Every entry must be output exactly as it was written.
+++ RECORDED INFORMATION +++
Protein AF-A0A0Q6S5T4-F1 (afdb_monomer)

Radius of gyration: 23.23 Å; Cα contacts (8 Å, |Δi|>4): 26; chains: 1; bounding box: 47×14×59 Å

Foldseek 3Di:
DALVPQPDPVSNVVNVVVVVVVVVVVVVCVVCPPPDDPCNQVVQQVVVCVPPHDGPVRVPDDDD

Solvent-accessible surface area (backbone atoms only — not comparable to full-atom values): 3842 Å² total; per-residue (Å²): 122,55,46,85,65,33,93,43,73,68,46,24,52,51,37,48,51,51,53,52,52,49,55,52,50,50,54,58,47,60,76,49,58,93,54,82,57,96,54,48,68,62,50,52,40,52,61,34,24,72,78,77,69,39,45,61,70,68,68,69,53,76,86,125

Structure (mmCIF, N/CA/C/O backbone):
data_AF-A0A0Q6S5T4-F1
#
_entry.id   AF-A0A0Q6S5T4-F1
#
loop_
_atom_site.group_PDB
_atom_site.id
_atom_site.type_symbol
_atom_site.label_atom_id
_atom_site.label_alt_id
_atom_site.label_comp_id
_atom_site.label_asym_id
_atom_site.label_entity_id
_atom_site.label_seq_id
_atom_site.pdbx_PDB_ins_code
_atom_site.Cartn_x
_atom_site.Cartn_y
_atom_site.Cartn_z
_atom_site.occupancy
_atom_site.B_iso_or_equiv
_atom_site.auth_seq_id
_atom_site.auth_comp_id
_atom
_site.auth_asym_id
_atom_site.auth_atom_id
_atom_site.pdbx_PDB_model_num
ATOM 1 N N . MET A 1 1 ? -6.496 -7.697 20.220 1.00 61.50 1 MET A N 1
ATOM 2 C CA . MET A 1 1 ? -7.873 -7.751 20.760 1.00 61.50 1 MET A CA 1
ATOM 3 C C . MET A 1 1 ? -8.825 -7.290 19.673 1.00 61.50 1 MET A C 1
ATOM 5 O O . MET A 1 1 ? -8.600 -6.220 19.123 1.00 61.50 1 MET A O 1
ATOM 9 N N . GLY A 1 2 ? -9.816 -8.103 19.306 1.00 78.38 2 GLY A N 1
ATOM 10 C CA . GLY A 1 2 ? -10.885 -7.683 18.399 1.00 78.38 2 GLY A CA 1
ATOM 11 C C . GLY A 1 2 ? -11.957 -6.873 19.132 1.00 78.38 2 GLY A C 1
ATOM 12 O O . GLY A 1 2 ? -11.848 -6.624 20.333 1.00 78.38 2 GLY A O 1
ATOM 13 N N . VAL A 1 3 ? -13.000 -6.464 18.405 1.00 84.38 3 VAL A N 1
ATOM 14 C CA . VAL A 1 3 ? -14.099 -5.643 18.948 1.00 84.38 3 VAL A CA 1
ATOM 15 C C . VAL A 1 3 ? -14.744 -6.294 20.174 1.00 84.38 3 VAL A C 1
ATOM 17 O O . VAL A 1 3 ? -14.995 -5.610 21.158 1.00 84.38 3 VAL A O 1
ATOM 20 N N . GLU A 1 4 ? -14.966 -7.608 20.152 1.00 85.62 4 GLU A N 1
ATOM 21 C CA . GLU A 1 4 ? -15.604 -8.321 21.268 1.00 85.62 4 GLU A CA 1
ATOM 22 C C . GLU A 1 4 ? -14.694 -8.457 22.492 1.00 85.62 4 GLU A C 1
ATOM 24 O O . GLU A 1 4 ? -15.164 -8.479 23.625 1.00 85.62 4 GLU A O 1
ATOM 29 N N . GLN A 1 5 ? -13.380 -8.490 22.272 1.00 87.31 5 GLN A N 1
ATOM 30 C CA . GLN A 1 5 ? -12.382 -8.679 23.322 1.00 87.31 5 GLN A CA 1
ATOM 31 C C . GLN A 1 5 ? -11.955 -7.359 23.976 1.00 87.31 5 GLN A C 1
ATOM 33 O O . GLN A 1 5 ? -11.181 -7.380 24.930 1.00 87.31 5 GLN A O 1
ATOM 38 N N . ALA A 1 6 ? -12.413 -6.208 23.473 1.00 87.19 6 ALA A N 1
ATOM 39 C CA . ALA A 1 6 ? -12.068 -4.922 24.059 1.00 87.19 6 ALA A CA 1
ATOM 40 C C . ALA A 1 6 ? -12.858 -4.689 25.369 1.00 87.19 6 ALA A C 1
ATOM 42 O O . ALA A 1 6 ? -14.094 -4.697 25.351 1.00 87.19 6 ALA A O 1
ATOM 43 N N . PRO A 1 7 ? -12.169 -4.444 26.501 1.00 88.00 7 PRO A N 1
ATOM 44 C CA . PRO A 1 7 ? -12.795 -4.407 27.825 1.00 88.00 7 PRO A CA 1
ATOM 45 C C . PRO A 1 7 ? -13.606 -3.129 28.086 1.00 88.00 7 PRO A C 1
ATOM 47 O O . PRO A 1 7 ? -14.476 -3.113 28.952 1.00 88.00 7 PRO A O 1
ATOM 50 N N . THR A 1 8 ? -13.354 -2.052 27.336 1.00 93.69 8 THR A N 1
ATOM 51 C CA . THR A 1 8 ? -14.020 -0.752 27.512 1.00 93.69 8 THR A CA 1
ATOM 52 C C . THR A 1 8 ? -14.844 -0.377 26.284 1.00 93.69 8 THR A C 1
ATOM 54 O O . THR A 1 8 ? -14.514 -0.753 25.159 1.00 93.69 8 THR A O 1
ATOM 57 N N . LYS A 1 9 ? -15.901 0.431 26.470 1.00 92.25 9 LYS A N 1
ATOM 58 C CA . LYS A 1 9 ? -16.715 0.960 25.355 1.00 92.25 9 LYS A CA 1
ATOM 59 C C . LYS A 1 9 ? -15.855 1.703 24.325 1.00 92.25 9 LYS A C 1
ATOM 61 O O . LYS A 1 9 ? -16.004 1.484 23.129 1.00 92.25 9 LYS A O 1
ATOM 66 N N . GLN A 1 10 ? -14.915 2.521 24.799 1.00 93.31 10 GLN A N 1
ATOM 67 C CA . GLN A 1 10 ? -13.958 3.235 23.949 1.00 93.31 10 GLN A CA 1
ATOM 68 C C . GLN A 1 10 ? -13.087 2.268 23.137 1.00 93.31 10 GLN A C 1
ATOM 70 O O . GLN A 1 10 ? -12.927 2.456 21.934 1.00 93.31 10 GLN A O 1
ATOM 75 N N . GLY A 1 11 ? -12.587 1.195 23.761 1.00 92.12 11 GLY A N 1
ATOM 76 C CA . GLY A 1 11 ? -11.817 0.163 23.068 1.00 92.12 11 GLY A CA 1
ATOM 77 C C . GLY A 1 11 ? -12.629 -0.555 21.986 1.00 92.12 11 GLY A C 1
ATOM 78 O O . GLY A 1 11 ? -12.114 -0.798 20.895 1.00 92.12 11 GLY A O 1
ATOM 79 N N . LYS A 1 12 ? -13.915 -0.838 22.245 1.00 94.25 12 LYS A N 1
+++
ANSWER TO THE PROBLEM:
Protein AF-A0A0Q6S5T4-F1 (afdb_monomer)

Radius of gyration: 23.23 Å; Cα contacts (8 Å, |Δi|>4): 26; chains: 1; bounding box: 47×14×59 Å

Foldseek 3Di:
DALVPQPDPVSNVVNVVVVVVVVVVVVVCVVCPPPDDPCNQVVQQVVVCVPPHDGPVRVPDDDD

Solvent-accessible surface area (backbone atoms only — not comparable to full-atom values): 3842 Å² total; per-residue (Å²): 122,55,46,85,65,33,93,43,73,68,46,24,52,51,37,48,51,51,53,52,52,49,55,52,50,50,54,58,47,60,76,49,58,93,54,82,57,96,54,48,68,62,50,52,40,52,61,34,24,72,78,77,69,39,45,61,70,68,68,69,53,76,86,125

Structure (mmCIF, N/CA/C/O backbone):
data_AF-A0A0Q6S5T4-F1
#
_entry.id   AF-A0A0Q6S5T4-F1
#
loop_
_atom_site.group_PDB
_atom_site.id
_atom_site.type_symbol
_atom_site.label_atom_id
_atom_site.label_alt_id
_atom_site.label_comp_id
_atom_site.label_asym_id
_atom_site.label_entity_id
_atom_site.label_seq_id
_atom_site.pdbx_PDB_ins_code
_atom_site.Cartn_x
_atom_site.Cartn_y
_atom_site.Cartn_z
_atom_site.occupancy
_atom_site.B_iso_or_equiv
_atom_site.auth_seq_id
_atom_site.auth_comp_id
_atom
_site.auth_asym_id
_atom_site.auth_atom_id
_atom_site.pdbx_PDB_model_num
ATOM 1 N N . MET A 1 1 ? -6.496 -7.697 20.220 1.00 61.50 1 MET A N 1
ATOM 2 C CA . MET A 1 1 ? -7.873 -7.751 20.760 1.00 61.50 1 MET A CA 1
ATOM 3 C C . MET A 1 1 ? -8.825 -7.290 19.673 1.00 61.50 1 MET A C 1
ATOM 5 O O . MET A 1 1 ? -8.600 -6.220 19.123 1.00 61.50 1 MET A O 1
ATOM 9 N N . GLY A 1 2 ? -9.816 -8.103 19.306 1.00 78.38 2 GLY A N 1
ATOM 10 C CA . GLY A 1 2 ? -10.885 -7.683 18.399 1.00 78.38 2 GLY A CA 1
ATOM 11 C C . GLY A 1 2 ? -11.957 -6.873 19.132 1.00 78.38 2 GLY A C 1
ATOM 12 O O . GLY A 1 2 ? -11.848 -6.624 20.333 1.00 78.38 2 GLY A O 1
ATOM 13 N N . VAL A 1 3 ? -13.000 -6.464 18.405 1.00 84.38 3 VAL A N 1
ATOM 14 C CA . VAL A 1 3 ? -14.099 -5.643 18.948 1.00 84.38 3 VAL A CA 1
ATOM 15 C C . VAL A 1 3 ? -14.744 -6.294 20.174 1.00 84.38 3 VAL A C 1
ATOM 17 O O . VAL A 1 3 ? -14.995 -5.610 21.158 1.00 84.38 3 VAL A O 1
ATOM 20 N N . GLU A 1 4 ? -14.966 -7.608 20.152 1.00 85.62 4 GLU A N 1
ATOM 21 C CA . GLU A 1 4 ? -15.604 -8.321 21.268 1.00 85.62 4 GLU A CA 1
ATOM 22 C C . GLU A 1 4 ? -14.694 -8.457 22.492 1.00 85.62 4 GLU A C 1
ATOM 24 O O . GLU A 1 4 ? -15.164 -8.479 23.625 1.00 85.62 4 GLU A O 1
ATOM 29 N N . GLN A 1 5 ? -13.380 -8.490 22.272 1.00 87.31 5 GLN A N 1
ATOM 30 C CA . GLN A 1 5 ? -12.382 -8.679 23.322 1.00 87.31 5 GLN A CA 1
ATOM 31 C C . GLN A 1 5 ? -11.955 -7.359 23.976 1.00 87.31 5 GLN A C 1
ATOM 33 O O . GLN A 1 5 ? -11.181 -7.380 24.930 1.00 87.31 5 GLN A O 1
ATOM 38 N N . ALA A 1 6 ? -12.413 -6.208 23.473 1.00 87.19 6 ALA A N 1
ATOM 39 C CA . ALA A 1 6 ? -12.068 -4.922 24.059 1.00 87.19 6 ALA A CA 1
ATOM 40 C C . ALA A 1 6 ? -12.858 -4.689 25.369 1.00 87.19 6 ALA A C 1
ATOM 42 O O . ALA A 1 6 ? -14.094 -4.697 25.351 1.00 87.19 6 ALA A O 1
ATOM 43 N N . PRO A 1 7 ? -12.169 -4.444 26.501 1.00 88.00 7 PRO A N 1
ATOM 44 C CA . PRO A 1 7 ? -12.795 -4.407 27.825 1.00 88.00 7 PRO A CA 1
ATOM 45 C C . PRO A 1 7 ? -13.606 -3.129 28.086 1.00 88.00 7 PRO A C 1
ATOM 47 O O . PRO A 1 7 ? -14.476 -3.113 28.952 1.00 88.00 7 PRO A O 1
ATOM 50 N N . THR A 1 8 ? -13.354 -2.052 27.336 1.00 93.69 8 THR A N 1
ATOM 51 C CA . THR A 1 8 ? -14.020 -0.752 27.512 1.00 93.69 8 THR A CA 1
ATOM 52 C C . THR A 1 8 ? -14.844 -0.377 26.284 1.00 93.69 8 THR A C 1
ATOM 54 O O . THR A 1 8 ? -14.514 -0.753 25.159 1.00 93.69 8 THR A O 1
ATOM 57 N N . LYS A 1 9 ? -15.901 0.431 26.470 1.00 92.25 9 LYS A N 1
ATOM 58 C CA . LYS A 1 9 ? -16.715 0.960 25.355 1.00 92.25 9 LYS A CA 1
ATOM 59 C C . LYS A 1 9 ? -15.855 1.703 24.325 1.00 92.25 9 LYS A C 1
ATOM 61 O O . LYS A 1 9 ? -16.004 1.484 23.129 1.00 92.25 9 LYS A O 1
ATOM 66 N N . GLN A 1 10 ? -14.915 2.521 24.799 1.00 93.31 10 GLN A N 1
ATOM 67 C CA . GLN A 1 10 ? -13.958 3.235 23.949 1.00 93.31 10 GLN A CA 1
ATOM 68 C C . GLN A 1 10 ? -13.087 2.268 23.137 1.00 93.31 10 GLN A C 1
ATOM 70 O O . GLN A 1 10 ? -12.927 2.456 21.934 1.00 93.31 10 GLN A O 1
ATOM 75 N N . GLY A 1 11 ? -12.587 1.195 23.761 1.00 92.12 11 GLY A N 1
ATOM 76 C CA . GLY A 1 11 ? -11.817 0.163 23.068 1.00 92.12 11 GLY A CA 1
ATOM 77 C C . GLY A 1 11 ? -12.629 -0.555 21.986 1.00 92.12 11 GLY A C 1
ATOM 78 O O . GLY A 1 11 ? -12.114 -0.798 20.895 1.00 92.12 11 GLY A O 1
ATOM 79 N N . LYS A 1 12 ? -13.915 -0.838 22.245 1.00 94.25 12 LYS A N 1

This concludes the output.